Dott.ssa Di Pippo, innanzi tutto grazie per la sua disponibilità. Prima di addentrarci nei dettagli, una prima domanda introduttiva: conviene investire nello spazio?

Questa domanda può avere una sola risposta: certamente. E potrei anche io porre la domanda: ci sono dubbi in proposito? Oggi la Space economy ha un valore stimato di 470 miliardi di dollari (fonte Space Foundation) ed è destinata a diventare una economia da milioni di miliardi entro il 2040. Noi diventeremo sempre di più una società spaziale, e lo spazio sarà sempre con noi, ovunque, in settori che vanno dalla salute all’educazione, dalla gestione dei disastri naturali al monitoraggio del clima, dall’agricoltura alla green economy, passando per una trasformazione digitale che è anch’essa sempre più spaziale. Per chi vuole risposte più ampie e dettagliate a queste domande, la vostra e la mia, consiglio di leggere Space Economy: la nuova frontiera dello sviluppo, edito da Bocconi University Press e in libreria dallo scorso 16 settembre.
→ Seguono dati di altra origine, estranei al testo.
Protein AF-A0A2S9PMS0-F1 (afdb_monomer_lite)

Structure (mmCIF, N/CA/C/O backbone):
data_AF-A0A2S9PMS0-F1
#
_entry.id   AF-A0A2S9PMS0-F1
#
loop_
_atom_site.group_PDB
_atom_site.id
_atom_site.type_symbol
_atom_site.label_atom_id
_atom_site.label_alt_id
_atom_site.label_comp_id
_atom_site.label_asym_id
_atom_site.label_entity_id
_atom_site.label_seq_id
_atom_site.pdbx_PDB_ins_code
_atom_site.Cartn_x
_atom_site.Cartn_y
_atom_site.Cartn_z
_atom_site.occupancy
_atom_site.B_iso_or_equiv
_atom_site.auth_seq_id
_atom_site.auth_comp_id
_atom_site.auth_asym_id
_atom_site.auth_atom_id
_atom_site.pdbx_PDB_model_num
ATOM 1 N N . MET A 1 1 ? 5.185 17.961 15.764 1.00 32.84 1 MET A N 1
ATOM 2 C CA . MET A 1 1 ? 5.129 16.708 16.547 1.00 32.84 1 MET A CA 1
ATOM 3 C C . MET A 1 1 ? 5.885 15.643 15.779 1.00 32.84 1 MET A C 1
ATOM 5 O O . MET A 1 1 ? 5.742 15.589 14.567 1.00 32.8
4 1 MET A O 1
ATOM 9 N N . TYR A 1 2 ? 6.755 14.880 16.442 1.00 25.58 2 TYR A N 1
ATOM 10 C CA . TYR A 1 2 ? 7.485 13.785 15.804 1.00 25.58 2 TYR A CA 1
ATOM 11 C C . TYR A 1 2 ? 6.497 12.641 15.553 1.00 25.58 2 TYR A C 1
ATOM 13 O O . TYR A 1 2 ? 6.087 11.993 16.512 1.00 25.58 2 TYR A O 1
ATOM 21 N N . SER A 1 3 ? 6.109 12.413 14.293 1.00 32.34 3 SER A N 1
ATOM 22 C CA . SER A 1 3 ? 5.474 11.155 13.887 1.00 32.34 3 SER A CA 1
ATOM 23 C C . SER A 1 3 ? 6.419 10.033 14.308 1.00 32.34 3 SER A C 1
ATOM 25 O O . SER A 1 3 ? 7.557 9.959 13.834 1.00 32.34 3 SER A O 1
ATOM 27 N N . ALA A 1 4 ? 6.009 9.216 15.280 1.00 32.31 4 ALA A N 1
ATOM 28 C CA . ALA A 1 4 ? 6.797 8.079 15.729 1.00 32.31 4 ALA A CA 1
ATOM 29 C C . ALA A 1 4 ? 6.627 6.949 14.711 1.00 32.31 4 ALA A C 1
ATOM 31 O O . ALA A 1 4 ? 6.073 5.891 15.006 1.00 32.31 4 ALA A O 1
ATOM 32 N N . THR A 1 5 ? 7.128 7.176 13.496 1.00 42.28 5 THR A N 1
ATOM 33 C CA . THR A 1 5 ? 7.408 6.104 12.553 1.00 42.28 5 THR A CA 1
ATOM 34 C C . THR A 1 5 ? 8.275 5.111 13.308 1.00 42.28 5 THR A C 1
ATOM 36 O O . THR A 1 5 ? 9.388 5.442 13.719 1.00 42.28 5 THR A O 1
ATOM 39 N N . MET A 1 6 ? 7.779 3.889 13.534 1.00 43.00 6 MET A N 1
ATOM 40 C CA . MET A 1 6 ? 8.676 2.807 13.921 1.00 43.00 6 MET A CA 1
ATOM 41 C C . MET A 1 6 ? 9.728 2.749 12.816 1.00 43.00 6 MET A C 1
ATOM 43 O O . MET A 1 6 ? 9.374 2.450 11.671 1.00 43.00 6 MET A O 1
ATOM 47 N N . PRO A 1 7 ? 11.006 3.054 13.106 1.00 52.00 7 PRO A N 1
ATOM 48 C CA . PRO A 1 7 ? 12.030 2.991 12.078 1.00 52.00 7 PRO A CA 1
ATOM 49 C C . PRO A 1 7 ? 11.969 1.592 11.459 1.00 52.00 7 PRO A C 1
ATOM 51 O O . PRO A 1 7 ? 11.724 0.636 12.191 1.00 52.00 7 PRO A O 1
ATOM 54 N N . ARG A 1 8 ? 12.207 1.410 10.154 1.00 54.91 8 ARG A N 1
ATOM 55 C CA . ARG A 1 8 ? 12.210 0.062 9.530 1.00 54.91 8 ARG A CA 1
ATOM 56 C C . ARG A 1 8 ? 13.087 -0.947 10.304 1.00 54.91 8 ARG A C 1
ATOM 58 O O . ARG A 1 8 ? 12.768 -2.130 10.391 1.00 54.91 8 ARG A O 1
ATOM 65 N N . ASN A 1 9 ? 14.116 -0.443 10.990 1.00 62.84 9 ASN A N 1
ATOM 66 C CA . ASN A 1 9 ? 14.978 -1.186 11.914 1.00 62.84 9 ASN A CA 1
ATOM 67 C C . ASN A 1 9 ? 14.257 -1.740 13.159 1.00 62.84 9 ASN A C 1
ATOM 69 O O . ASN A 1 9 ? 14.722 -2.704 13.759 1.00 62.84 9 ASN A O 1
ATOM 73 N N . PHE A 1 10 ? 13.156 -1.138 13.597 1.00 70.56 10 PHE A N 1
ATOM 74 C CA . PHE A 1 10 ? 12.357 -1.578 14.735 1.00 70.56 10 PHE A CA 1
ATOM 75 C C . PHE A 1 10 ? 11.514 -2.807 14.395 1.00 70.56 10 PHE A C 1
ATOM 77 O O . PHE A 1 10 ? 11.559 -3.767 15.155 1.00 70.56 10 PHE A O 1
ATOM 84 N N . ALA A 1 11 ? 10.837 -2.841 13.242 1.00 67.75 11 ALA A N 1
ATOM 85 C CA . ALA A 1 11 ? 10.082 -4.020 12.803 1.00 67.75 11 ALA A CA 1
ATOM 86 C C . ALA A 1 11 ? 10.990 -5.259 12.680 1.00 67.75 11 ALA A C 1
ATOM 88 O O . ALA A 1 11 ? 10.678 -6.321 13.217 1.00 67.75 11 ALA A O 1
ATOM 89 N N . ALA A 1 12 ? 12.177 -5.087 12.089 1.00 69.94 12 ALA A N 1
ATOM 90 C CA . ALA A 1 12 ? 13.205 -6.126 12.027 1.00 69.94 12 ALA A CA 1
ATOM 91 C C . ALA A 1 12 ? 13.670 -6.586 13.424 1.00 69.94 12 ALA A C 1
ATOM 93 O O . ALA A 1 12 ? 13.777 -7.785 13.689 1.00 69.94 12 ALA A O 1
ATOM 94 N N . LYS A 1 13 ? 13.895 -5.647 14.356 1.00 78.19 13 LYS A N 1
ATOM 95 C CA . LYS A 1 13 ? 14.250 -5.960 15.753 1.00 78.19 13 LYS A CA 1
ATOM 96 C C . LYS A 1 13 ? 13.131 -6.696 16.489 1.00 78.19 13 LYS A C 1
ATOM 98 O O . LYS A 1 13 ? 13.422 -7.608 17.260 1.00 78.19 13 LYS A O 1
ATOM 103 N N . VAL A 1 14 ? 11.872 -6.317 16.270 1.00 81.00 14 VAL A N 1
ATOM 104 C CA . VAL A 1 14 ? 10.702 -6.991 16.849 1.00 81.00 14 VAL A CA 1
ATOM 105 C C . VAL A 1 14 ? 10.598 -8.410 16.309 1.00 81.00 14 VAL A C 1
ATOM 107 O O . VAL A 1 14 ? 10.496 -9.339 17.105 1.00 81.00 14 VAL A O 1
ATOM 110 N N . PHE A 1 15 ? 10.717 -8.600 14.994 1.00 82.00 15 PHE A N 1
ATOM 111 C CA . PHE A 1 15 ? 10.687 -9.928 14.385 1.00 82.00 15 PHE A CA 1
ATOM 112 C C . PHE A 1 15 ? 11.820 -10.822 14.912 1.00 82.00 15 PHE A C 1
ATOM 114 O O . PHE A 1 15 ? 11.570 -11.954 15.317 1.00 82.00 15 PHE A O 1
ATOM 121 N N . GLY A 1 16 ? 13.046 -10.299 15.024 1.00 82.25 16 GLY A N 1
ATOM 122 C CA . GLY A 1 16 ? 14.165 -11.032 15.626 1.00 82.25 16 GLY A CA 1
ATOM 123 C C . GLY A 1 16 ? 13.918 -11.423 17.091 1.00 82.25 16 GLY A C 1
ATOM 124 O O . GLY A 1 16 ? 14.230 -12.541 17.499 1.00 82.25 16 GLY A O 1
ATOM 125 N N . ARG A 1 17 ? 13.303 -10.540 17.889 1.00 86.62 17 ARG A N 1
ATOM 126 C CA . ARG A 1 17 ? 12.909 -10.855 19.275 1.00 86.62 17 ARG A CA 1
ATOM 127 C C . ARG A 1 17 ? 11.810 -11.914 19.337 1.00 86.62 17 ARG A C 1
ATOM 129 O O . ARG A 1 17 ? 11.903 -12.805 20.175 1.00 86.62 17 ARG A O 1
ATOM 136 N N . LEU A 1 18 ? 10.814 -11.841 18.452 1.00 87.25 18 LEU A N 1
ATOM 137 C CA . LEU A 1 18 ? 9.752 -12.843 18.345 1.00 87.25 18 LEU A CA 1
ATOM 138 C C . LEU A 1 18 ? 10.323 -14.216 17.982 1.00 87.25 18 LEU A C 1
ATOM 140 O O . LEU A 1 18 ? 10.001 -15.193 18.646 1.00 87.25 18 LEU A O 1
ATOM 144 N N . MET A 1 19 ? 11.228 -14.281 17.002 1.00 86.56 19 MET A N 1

Elevandoci dal puro aspetto economico, perché è così importante sviluppare “capacità spaziali”?

Lo spazio ha indubbiamente una valenza strategica e una economica, ma anche sociale. Una strategia che bilanci questi aspetti è una strategia vincente. Si tratta da un lato di sviluppare tecnologie di frontiera, di produrre innovazione, di incoraggiare sempre più studenti verso le materie STEM, di facilitare in altre parole un processo di sviluppo economico che sia anche sostenibile. Alcune scelte possono avere una valenza più economica, altre più strategica di posizionamento del paese in un contesto geopolitico internazionale. Noi avevamo una base di lancio già funzionante quando si muovevano i primi passi nel settore spaziale, ed eravamo un paese all’avanguardia. Oggi abbiamo competenze su tutta la catena del valore che pochi altri possono vantare. E come sempre, si fanno investimenti pubblici, strategici, che poi portano a sviluppare tecnologie che diventano mature e che consentono un approccio più commerciale.  Lo spazio è tutto strategico, anche come laboratorio di pace. Speriamo.
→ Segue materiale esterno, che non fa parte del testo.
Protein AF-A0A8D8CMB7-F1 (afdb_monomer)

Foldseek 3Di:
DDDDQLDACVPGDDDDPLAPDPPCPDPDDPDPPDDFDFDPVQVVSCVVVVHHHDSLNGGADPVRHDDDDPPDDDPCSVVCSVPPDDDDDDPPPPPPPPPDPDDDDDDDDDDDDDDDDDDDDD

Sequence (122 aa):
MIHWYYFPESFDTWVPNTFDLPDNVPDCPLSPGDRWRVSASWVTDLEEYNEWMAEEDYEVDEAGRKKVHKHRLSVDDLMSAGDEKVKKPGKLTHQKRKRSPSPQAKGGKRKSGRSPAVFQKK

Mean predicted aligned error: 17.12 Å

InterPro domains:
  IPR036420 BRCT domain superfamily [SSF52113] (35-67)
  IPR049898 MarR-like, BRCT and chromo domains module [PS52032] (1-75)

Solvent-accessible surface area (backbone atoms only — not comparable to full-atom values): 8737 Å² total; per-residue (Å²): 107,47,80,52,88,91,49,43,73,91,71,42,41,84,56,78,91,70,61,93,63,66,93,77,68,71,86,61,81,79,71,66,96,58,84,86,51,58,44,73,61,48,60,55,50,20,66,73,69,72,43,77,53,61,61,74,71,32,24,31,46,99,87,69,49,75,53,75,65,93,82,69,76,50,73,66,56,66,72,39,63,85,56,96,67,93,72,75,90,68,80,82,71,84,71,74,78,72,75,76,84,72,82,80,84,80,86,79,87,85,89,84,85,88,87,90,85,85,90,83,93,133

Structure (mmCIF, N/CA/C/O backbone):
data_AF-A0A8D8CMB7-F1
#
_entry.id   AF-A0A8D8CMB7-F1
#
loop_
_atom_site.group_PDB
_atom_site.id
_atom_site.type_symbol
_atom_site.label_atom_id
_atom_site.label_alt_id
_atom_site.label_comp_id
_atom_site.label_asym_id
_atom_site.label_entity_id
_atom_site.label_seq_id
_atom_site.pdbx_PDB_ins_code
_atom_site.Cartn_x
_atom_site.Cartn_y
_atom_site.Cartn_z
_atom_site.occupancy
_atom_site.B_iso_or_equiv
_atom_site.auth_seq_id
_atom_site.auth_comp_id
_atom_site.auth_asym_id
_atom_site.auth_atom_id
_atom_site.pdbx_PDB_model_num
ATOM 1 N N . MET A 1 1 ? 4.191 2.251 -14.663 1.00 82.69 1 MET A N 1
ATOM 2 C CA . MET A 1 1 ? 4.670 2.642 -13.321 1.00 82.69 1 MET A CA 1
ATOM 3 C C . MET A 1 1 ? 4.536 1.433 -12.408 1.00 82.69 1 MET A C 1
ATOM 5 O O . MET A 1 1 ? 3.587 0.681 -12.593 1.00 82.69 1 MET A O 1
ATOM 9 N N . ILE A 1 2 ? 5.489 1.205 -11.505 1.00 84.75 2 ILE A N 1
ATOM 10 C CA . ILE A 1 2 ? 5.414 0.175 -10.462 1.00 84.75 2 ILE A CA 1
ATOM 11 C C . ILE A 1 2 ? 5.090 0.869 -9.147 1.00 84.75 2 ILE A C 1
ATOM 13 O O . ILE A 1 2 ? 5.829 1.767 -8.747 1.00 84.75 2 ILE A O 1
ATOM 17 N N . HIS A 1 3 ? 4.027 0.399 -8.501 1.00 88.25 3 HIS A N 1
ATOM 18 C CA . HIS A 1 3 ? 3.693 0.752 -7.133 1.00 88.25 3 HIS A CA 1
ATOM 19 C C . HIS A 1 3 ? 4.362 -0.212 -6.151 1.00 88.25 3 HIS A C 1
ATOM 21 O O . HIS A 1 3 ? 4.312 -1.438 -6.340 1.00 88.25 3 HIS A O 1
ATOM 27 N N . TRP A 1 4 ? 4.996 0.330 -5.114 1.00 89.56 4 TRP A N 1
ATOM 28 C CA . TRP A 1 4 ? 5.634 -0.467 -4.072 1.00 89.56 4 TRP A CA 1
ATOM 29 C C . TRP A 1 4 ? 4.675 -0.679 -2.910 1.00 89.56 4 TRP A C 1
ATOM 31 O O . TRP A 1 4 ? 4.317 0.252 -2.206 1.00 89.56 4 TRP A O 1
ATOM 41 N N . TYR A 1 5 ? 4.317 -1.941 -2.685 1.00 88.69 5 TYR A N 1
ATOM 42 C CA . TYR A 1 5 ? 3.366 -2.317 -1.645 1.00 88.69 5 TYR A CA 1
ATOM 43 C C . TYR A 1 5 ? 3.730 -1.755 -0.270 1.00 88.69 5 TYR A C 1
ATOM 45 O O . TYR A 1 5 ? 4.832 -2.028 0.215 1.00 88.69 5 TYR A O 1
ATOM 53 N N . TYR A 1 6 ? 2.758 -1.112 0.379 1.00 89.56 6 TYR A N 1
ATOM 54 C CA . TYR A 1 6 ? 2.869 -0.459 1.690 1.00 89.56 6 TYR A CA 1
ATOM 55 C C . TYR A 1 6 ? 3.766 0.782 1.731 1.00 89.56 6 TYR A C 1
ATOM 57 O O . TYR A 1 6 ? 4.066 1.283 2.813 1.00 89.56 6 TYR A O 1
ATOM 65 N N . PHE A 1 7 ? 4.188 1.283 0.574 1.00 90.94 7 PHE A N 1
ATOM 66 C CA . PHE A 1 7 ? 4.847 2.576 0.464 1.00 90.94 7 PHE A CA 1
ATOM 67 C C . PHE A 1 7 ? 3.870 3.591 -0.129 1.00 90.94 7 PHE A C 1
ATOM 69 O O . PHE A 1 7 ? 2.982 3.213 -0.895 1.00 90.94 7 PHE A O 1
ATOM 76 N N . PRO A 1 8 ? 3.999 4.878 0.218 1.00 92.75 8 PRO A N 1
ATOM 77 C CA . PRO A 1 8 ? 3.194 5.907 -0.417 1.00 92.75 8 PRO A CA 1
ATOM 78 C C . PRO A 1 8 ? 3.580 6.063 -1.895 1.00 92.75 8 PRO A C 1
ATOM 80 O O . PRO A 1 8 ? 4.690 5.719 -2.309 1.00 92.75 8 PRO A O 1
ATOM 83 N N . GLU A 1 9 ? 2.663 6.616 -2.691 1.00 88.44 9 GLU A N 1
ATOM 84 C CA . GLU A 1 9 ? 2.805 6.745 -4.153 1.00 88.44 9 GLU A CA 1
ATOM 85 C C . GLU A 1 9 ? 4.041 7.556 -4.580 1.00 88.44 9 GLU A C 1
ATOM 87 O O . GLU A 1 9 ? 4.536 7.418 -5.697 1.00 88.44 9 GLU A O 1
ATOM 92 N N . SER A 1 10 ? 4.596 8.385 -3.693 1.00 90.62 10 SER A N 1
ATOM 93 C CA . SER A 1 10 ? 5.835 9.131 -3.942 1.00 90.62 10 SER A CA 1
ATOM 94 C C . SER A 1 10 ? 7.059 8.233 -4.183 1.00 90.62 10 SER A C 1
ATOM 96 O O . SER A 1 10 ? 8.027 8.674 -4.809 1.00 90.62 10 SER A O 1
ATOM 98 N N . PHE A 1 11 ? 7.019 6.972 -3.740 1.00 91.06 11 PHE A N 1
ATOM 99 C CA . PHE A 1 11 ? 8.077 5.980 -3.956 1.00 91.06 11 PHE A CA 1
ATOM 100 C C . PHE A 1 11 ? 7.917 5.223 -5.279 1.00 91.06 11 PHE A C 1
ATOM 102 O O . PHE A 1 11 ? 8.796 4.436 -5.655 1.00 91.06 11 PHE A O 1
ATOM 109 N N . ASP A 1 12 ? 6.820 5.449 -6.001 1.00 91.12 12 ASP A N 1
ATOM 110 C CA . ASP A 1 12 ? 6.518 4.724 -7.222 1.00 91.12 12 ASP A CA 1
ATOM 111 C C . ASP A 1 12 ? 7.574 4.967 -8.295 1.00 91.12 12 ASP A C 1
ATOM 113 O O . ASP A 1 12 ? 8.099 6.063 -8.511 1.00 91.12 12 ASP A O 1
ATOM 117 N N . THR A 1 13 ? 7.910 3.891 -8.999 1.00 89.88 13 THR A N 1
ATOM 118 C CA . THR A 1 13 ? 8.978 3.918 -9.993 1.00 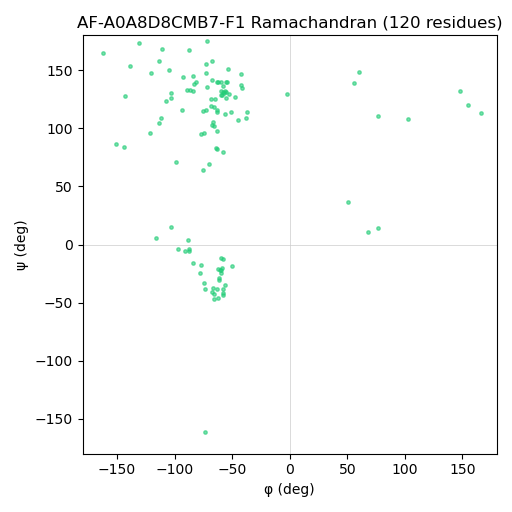89.88 13 THR A CA 1
ATOM 119 C C . THR A 1 13 ? 8.402 3.850 -11.398 1.00 89.88 13 THR A C 1
ATOM 121 O O . THR A 1 13 ? 7.700 2.910 -11.787 1.00 89.88 13 THR A O 1
ATOM 124 N N . TRP A 1 14 ? 8.746 4.841 -12.214 1.00 85.81 14 TRP A N 1
ATOM 125 C CA . TRP A 1 14 ? 8.458 4.831 -13.641 1.00 85.81 14 TRP A CA 1
ATOM 126 C C . TRP A 1 14 ? 9.444 3.915 -14.359 1.00 85.81 14 TRP A C 1
ATOM 128 O O . TRP A 1 14 ? 10.550 4.309 -14.715 1.00 85.81 14 TRP A O 1
ATOM 138 N N . VAL A 1 15 ? 9.035 2.669 -14.562 1.00 80.88 15 VAL A N 1
ATOM 139 C CA . VAL A 1 15 ? 9.764 1.718 -15.401 1.00 80.88 15 VAL A CA 1
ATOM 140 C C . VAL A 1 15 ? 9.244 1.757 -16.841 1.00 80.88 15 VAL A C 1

Passando ora ai fatti recenti di Parigi, come starà l’Europa dello Spazio dopo il recente CM22 di Parigi?

Rafforzata, solida, con sfide importanti davanti ad essa. Occorre adesso forte coesione, competenza, aumento del numero di addetti, preparazione di un piano strategico a lungo termine, che premi l’interoperabilità piuttosto che la dipendenza. In questo contesto, mi riferisco ad esempio alla missione ExoMars, che era prevista al lancio quest’anno ma è stata rimandata di ben 6 anni a causa degli impatti del conflitto in Ucraina. Le sottoscrizioni che consentono di portarla a termine assorbono però una bella fetta di finanziamenti che avrebbero potuto essere usati per sviluppare altre tecnologie e allo stesso tempo l’ESA avrebbe dimostrato di poter atterrare su un diverso corpo del sistema solare. L’ha fatto con Huygens, su Titano, e con Philae, sulla cometa Churyumov-Gerasimenko, ma guardando ad una esplorazione sistematica di Luna e Marte, ExoMars avrebbe rafforzato la credibilità internazionale dell’Europa che pure è altissima.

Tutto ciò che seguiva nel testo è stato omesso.